◆ Goal of the exercise ◆
With the material below, print exactly the lines between the line holding "ATOM 17 N N . LYS" and the line holding "ATOM 63 N N", inclusive. Add nothing else.

◇ ◇ ◇ ◇ ◇

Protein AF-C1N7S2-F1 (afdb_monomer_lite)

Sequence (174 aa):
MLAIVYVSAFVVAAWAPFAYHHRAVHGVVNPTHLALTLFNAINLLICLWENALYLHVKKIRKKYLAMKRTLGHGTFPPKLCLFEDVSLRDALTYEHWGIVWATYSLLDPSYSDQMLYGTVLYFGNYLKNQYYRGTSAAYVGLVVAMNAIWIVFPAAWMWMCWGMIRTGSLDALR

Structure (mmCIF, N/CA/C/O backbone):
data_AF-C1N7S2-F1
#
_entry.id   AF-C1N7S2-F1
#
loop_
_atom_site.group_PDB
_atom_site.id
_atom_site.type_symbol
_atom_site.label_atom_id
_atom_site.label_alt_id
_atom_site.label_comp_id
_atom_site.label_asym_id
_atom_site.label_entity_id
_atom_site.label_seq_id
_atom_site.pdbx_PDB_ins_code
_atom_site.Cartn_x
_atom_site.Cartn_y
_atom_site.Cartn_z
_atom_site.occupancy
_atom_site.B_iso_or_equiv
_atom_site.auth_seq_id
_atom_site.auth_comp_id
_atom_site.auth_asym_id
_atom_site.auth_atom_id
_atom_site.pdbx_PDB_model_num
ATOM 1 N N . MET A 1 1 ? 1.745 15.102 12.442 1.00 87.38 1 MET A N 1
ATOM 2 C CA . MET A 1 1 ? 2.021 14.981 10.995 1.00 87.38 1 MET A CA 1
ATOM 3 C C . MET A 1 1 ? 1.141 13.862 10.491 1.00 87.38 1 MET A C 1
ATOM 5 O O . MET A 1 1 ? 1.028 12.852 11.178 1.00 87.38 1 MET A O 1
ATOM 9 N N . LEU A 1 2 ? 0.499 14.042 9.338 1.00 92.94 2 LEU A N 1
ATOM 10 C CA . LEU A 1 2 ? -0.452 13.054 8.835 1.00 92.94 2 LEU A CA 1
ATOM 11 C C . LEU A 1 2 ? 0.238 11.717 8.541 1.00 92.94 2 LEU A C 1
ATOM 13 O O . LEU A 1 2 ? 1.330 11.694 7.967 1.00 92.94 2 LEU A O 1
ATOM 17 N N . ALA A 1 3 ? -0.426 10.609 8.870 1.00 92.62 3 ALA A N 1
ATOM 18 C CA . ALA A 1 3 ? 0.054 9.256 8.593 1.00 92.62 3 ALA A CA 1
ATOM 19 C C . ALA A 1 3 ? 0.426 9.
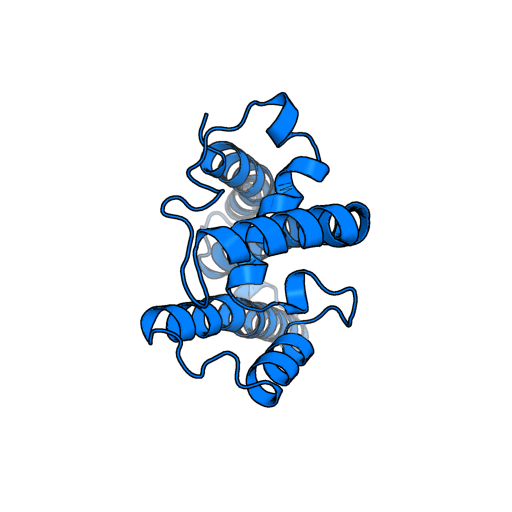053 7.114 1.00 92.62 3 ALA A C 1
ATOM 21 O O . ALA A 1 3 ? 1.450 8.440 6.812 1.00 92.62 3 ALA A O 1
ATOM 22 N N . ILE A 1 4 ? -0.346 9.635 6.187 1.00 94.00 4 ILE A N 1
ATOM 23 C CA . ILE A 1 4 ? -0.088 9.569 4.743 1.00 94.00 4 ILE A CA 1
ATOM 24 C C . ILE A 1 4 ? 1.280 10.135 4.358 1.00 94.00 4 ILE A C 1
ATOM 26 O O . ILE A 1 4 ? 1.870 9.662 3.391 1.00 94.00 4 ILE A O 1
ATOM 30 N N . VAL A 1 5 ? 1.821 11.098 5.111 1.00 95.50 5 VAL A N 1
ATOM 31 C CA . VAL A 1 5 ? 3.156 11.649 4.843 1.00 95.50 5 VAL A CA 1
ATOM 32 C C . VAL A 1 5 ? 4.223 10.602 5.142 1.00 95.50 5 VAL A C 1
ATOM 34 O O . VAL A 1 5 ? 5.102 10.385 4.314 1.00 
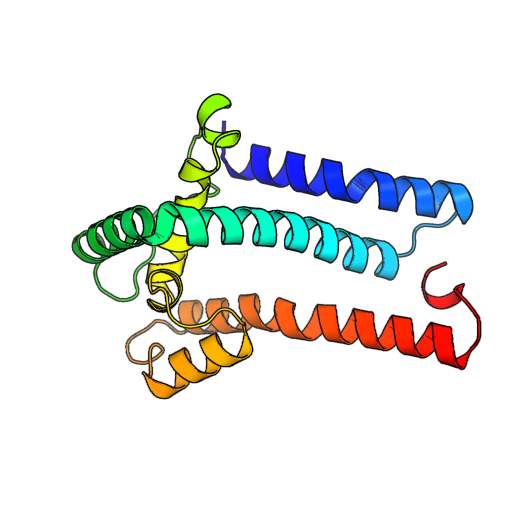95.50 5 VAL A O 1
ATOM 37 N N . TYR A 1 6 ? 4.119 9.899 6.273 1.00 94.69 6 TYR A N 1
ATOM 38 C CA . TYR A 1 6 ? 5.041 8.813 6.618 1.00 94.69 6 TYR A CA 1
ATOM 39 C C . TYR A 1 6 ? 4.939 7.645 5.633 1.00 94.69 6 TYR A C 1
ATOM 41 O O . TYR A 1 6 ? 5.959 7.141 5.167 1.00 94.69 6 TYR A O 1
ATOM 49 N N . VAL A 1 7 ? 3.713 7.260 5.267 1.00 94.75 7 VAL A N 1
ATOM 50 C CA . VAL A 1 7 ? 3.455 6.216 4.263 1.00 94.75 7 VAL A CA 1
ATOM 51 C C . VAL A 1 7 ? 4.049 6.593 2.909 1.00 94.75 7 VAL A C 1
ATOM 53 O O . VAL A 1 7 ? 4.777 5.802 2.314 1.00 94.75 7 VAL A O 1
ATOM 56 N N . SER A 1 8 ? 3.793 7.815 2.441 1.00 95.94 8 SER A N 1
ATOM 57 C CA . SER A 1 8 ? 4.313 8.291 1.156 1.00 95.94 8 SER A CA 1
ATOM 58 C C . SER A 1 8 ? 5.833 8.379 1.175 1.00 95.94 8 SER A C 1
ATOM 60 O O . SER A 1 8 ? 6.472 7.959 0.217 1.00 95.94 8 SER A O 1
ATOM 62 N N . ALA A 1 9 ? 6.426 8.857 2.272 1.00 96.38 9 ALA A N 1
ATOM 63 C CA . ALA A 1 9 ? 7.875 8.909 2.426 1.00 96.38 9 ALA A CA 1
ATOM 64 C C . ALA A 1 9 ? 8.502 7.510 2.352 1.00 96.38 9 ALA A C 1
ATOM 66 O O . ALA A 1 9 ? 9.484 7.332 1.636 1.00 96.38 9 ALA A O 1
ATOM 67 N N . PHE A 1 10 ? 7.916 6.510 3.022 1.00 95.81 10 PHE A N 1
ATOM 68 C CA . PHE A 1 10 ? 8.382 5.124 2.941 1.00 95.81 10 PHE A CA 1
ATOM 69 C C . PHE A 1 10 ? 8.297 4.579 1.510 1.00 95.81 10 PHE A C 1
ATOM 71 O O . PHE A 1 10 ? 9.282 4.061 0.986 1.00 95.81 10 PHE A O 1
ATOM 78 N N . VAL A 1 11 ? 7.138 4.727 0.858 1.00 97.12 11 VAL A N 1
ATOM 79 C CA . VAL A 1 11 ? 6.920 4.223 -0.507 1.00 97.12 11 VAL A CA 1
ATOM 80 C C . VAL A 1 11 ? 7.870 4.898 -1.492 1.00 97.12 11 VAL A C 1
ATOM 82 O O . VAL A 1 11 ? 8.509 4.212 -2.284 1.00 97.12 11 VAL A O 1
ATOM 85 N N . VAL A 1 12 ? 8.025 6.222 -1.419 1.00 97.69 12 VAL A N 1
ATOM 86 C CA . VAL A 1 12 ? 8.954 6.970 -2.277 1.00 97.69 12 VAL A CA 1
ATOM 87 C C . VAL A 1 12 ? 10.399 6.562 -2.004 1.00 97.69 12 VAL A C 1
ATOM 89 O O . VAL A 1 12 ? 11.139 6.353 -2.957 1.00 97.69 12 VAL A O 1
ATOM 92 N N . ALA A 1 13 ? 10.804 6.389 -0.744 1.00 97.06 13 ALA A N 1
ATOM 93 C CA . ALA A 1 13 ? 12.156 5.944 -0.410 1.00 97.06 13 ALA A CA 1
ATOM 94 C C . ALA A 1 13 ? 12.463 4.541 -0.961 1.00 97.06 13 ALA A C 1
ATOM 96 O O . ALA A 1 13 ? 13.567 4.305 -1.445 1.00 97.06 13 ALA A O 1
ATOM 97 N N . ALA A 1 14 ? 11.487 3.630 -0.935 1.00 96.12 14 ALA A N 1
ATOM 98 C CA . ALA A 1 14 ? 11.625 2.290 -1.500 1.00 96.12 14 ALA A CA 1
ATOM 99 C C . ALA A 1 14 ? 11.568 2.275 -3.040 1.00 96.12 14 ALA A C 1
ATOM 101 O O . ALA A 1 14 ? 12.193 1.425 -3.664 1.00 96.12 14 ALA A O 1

◇ ◇ ◇ ◇ ◇

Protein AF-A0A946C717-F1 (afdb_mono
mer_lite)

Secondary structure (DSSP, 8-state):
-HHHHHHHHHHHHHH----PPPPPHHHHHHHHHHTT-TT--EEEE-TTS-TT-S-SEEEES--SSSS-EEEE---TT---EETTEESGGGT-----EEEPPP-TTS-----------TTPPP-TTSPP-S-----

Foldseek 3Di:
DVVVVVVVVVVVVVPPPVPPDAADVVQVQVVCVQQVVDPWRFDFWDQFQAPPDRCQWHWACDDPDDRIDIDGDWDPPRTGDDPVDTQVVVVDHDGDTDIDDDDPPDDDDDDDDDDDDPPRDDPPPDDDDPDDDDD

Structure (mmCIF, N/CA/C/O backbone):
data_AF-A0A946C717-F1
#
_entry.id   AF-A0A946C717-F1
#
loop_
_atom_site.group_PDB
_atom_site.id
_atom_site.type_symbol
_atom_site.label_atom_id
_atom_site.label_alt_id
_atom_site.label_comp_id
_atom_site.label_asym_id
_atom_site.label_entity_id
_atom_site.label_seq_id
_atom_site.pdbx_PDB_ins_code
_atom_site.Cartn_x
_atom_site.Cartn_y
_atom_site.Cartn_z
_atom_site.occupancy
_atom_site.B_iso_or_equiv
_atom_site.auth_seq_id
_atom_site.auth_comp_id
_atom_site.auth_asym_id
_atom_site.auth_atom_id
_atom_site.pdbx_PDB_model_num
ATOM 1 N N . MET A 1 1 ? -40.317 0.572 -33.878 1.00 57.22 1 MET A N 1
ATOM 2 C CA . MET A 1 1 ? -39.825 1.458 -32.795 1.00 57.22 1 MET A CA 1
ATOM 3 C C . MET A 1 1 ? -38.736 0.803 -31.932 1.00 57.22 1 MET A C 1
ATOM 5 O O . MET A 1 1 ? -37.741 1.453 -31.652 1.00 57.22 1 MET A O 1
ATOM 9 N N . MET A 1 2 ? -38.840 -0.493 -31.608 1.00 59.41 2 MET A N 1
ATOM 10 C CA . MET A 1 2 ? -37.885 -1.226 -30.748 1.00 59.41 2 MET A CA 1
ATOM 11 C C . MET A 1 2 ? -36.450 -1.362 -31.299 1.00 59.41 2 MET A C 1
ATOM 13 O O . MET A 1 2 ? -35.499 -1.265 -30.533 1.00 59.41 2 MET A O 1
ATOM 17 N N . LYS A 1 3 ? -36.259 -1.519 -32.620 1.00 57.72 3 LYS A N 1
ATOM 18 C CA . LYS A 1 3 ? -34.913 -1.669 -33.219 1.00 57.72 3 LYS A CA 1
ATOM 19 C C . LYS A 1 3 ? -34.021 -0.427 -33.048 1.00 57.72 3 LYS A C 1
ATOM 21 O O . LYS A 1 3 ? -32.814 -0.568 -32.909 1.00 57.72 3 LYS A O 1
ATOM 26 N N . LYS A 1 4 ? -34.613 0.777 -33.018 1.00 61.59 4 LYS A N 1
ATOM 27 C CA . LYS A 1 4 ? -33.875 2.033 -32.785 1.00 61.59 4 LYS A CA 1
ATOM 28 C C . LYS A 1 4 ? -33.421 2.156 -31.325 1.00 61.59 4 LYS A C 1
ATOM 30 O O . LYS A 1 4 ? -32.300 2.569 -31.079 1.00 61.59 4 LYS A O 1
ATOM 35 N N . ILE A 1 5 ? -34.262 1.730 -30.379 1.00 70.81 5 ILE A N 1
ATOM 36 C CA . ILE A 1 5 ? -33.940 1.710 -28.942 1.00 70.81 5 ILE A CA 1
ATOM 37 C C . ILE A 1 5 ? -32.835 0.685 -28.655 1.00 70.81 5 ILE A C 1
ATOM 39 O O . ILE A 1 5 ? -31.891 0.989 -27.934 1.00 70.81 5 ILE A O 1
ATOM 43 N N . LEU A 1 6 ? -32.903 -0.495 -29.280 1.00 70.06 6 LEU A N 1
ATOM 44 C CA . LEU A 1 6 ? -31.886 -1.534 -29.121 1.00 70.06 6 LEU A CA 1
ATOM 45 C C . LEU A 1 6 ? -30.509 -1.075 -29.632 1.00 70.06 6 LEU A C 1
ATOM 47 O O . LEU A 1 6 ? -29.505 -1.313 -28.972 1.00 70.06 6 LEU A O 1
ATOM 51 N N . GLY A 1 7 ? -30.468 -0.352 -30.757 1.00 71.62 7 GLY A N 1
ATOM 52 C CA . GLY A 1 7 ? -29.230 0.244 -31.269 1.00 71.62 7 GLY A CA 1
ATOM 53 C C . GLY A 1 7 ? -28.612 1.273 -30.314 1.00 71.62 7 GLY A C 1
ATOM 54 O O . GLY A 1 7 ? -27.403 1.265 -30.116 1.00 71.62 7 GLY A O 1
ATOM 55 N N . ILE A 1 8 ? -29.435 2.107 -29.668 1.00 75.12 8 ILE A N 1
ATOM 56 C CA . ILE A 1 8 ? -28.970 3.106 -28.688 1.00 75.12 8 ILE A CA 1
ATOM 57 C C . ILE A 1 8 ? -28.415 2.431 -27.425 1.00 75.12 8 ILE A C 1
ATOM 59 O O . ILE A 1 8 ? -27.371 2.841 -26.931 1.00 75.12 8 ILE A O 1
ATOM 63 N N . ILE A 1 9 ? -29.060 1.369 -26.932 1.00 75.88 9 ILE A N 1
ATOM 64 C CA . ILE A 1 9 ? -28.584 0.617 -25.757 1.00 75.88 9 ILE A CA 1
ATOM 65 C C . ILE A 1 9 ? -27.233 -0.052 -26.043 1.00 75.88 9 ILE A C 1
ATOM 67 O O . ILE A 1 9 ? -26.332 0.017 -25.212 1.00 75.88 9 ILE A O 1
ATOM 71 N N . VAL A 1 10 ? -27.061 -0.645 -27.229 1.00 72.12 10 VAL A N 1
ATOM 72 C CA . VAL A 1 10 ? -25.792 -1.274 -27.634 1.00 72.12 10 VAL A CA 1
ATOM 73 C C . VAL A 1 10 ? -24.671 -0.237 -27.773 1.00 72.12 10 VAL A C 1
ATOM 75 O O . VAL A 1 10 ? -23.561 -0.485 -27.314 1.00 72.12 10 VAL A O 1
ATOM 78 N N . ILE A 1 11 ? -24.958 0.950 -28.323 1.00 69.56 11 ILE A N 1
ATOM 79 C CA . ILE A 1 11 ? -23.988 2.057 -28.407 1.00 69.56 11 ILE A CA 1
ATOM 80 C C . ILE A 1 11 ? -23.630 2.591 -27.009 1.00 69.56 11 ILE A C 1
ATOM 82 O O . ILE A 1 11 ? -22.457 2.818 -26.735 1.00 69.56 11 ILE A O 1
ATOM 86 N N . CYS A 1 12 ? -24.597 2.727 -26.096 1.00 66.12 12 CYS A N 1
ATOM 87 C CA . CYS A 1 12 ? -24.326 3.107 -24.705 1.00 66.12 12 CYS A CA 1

◇ ◇ ◇ ◇ ◇

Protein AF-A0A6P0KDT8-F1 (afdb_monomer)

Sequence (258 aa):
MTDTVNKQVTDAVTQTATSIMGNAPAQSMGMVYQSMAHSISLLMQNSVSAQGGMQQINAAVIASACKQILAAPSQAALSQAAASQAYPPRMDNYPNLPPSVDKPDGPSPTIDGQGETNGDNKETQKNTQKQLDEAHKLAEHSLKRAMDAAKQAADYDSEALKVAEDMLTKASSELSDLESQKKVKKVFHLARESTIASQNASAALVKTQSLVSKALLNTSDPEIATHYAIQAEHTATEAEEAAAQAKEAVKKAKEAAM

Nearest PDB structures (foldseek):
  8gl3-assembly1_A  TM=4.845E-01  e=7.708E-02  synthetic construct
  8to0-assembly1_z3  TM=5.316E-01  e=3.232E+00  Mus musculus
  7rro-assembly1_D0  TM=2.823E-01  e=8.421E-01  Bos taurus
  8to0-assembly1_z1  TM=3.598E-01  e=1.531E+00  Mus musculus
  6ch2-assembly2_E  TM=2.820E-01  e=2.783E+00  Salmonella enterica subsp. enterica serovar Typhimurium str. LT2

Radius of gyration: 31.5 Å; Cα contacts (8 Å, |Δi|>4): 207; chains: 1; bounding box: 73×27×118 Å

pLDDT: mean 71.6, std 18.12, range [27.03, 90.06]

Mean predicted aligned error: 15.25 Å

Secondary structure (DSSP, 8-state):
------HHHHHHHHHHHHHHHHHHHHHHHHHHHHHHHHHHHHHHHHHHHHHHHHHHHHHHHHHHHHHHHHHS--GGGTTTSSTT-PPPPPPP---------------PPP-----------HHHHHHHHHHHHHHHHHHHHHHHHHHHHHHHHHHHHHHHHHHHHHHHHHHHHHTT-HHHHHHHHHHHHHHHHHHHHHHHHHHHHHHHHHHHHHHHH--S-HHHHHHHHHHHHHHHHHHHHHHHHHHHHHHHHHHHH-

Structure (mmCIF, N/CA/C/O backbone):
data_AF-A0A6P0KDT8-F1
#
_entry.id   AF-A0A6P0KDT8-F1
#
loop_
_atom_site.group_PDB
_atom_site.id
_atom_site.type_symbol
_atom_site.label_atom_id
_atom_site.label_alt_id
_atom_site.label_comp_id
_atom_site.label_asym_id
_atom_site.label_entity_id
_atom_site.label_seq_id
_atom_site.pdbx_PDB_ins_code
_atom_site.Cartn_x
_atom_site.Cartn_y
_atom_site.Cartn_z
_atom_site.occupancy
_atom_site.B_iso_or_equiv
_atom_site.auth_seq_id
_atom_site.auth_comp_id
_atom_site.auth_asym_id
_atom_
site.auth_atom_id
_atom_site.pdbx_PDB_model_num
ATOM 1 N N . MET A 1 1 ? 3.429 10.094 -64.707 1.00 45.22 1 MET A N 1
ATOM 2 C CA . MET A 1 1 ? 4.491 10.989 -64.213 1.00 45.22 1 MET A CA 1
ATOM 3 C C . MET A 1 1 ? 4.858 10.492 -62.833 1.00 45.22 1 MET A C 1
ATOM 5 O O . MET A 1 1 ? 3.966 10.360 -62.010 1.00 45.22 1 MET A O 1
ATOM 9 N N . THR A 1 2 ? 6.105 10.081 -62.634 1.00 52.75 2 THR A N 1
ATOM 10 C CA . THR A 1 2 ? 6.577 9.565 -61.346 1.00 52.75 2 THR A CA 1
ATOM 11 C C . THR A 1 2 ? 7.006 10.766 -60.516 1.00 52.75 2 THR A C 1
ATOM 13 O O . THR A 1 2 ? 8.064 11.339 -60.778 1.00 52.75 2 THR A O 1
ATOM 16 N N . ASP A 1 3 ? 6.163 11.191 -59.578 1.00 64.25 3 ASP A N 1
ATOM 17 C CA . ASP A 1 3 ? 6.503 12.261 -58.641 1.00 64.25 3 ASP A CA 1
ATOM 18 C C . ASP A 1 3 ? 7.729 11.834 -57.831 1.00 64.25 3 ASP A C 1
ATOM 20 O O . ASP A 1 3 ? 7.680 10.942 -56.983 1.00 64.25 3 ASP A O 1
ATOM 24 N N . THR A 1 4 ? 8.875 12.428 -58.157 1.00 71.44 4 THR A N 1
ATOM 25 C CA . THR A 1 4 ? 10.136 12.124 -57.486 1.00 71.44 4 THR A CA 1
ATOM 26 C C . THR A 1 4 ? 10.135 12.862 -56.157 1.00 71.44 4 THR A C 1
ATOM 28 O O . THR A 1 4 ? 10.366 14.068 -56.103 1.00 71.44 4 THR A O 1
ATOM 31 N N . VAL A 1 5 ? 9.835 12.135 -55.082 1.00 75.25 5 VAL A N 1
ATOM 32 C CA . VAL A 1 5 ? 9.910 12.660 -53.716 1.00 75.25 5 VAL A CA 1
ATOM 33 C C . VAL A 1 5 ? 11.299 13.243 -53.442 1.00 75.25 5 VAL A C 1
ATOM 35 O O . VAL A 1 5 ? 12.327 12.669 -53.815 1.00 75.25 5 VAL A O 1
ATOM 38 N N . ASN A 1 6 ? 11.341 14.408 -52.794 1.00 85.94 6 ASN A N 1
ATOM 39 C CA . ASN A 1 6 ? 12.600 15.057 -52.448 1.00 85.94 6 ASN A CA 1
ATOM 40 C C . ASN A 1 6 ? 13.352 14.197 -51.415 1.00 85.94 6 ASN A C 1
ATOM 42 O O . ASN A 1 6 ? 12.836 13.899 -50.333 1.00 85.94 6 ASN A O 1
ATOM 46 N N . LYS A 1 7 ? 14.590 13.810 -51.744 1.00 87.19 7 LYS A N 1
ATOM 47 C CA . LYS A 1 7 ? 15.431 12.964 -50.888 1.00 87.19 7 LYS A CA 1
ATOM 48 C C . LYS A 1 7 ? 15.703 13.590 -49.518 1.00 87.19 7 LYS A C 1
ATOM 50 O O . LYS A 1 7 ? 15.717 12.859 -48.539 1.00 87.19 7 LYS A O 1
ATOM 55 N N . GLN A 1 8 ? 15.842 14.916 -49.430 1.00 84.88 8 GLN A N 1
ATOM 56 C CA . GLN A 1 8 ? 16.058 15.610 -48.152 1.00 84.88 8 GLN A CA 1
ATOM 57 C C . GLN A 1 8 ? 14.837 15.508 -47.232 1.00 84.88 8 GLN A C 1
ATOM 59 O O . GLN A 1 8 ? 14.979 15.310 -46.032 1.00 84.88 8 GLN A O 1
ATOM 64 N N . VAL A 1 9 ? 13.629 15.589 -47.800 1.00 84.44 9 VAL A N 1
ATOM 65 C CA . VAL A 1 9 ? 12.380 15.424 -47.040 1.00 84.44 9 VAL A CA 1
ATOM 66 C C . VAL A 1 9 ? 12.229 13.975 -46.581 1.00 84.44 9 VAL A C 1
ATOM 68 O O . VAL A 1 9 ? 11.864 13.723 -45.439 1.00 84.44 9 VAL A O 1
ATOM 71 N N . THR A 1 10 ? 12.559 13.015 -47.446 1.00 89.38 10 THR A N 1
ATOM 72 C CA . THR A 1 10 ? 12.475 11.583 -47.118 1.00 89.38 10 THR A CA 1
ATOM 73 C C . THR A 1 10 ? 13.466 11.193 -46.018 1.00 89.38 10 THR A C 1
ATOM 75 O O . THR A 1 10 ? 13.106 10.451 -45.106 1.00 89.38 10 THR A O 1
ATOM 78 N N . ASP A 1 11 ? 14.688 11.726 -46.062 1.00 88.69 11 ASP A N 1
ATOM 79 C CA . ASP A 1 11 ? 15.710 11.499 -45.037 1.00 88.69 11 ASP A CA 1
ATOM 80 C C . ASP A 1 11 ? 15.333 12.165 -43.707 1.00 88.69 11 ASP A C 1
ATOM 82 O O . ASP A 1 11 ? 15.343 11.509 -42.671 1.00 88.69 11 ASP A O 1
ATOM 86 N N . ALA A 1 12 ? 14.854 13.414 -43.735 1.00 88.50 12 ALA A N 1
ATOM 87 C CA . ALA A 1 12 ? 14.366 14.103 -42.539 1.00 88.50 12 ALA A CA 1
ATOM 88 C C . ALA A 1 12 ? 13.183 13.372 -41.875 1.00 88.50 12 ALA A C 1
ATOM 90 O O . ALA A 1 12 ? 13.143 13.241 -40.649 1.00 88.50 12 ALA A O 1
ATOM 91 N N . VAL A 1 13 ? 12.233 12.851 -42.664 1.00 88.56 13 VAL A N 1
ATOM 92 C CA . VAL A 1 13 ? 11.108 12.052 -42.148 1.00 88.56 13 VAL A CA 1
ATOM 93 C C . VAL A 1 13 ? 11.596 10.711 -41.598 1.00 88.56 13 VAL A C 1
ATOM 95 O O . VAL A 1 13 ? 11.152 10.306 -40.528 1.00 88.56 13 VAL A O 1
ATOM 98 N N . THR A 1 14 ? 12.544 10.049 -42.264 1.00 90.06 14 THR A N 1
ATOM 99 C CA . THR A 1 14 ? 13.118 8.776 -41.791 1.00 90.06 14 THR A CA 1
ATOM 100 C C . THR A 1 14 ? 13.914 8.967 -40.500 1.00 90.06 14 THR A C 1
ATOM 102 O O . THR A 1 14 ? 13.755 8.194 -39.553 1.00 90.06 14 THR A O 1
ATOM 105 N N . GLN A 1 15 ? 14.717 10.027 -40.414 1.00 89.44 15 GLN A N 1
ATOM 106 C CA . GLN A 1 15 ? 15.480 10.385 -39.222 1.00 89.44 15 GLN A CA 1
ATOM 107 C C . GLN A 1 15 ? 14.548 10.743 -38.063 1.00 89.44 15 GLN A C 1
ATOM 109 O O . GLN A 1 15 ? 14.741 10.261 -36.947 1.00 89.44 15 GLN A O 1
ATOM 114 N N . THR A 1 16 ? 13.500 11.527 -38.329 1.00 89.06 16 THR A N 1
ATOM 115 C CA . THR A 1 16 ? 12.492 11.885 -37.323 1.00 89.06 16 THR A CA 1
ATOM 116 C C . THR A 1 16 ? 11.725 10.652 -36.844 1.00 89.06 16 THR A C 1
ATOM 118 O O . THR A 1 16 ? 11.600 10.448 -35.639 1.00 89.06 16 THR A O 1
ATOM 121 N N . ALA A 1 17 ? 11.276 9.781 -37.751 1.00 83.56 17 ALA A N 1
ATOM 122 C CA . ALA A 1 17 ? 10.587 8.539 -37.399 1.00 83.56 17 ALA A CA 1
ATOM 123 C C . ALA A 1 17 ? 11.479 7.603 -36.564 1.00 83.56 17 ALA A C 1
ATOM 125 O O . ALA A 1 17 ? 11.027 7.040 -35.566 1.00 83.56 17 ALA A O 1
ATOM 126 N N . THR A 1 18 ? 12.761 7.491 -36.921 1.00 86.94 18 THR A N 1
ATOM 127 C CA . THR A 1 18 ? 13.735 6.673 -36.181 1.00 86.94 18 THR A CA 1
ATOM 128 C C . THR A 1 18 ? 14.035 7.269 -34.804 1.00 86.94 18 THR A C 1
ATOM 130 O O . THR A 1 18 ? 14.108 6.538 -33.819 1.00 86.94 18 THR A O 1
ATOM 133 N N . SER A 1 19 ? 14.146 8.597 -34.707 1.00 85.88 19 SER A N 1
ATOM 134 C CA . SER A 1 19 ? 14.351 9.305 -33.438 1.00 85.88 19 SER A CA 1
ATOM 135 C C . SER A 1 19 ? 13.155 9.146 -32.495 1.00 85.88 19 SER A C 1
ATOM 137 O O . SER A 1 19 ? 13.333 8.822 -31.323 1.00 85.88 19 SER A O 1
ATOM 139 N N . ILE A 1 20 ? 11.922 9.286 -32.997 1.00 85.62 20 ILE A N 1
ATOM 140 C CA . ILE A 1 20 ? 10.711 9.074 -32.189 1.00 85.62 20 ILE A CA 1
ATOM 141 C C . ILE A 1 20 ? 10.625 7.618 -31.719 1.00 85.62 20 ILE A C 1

◇ ◇ ◇ ◇ ◇

◆ Response box ◆
ATOM 17 N N . LYS A 1 3 ? -36.259 -1.519 -32.620 1.00 57.72 3 LYS A N 1
ATOM 18 C CA . LYS A 1 3 ? -34.913 -1.669 -33.219 1.00 57.72 3 LYS A CA 1
ATOM 19 C C . LYS A 1 3 ? -34.021 -0.427 -33.048 1.00 57.72 3 LYS A C 1
ATOM 21 O O . LYS A 1 3 ? -32.814 -0.568 -32.909 1.00 57.72 3 LYS A O 1
ATOM 26 N N . LYS A 1 4 ? -34.613 0.777 -33.018 1.00 61.59 4 LYS A N 1
ATOM 27 C CA . LYS A 1 4 ? -33.875 2.033 -32.785 1.00 61.59 4 LYS A CA 1
ATOM 28 C C . LYS A 1 4 ? -33.421 2.156 -31.325 1.00 61.59 4 LYS A C 1
ATOM 30 O O . LYS A 1 4 ? -32.300 2.569 -31.079 1.00 61.59 4 LYS A O 1
ATOM 35 N N . ILE A 1 5 ? -34.262 1.730 -30.379 1.00 70.81 5 ILE A N 1
ATOM 36 C CA . ILE A 1 5 ? -33.940 1.710 -28.942 1.00 70.81 5 ILE A CA 1
ATOM 37 C C . ILE A 1 5 ? -32.835 0.685 -28.655 1.00 70.81 5 ILE A C 1
ATOM 39 O O . ILE A 1 5 ? -31.891 0.989 -27.934 1.00 70.81 5 ILE A O 1
ATOM 43 N N . LEU A 1 6 ? -32.903 -0.495 -29.280 1.00 70.06 6 LEU A N 1
ATOM 44 C CA . LEU A 1 6 ? -31.886 -1.534 -29.121 1.00 70.06 6 LEU A CA 1
ATOM 45 C C . LEU A 1 6 ? -30.509 -1.075 -29.632 1.00 70.06 6 LEU A C 1
ATOM 47 O O . LEU A 1 6 ? -29.505 -1.313 -28.972 1.00 70.06 6 LEU A O 1
ATOM 51 N N . GLY A 1 7 ? -30.468 -0.352 -30.757 1.00 71.62 7 GLY A N 1
ATOM 52 C CA . GLY A 1 7 ? -29.230 0.244 -31.269 1.00 71.62 7 GLY A CA 1
ATOM 53 C C . GLY A 1 7 ? -28.612 1.273 -30.314 1.00 71.62 7 GLY A C 1
ATOM 54 O O . GLY A 1 7 ? -27.403 1.265 -30.116 1.00 71.62 7 GLY A O 1
ATOM 55 N N . ILE A 1 8 ? -29.435 2.107 -29.668 1.00 75.12 8 ILE A N 1
ATOM 56 C CA . ILE A 1 8 ? -28.970 3.106 -28.688 1.00 75.12 8 ILE A CA 1
ATOM 57 C C . ILE A 1 8 ? -28.415 2.431 -27.425 1.00 75.12 8 ILE A C 1
ATOM 59 O O . ILE A 1 8 ? -27.371 2.841 -26.931 1.00 75.12 8 ILE A O 1
ATOM 63 N N . ILE A 1 9 ? -29.060 1.369 -26.932 1.00 75.88 9 ILE A N 1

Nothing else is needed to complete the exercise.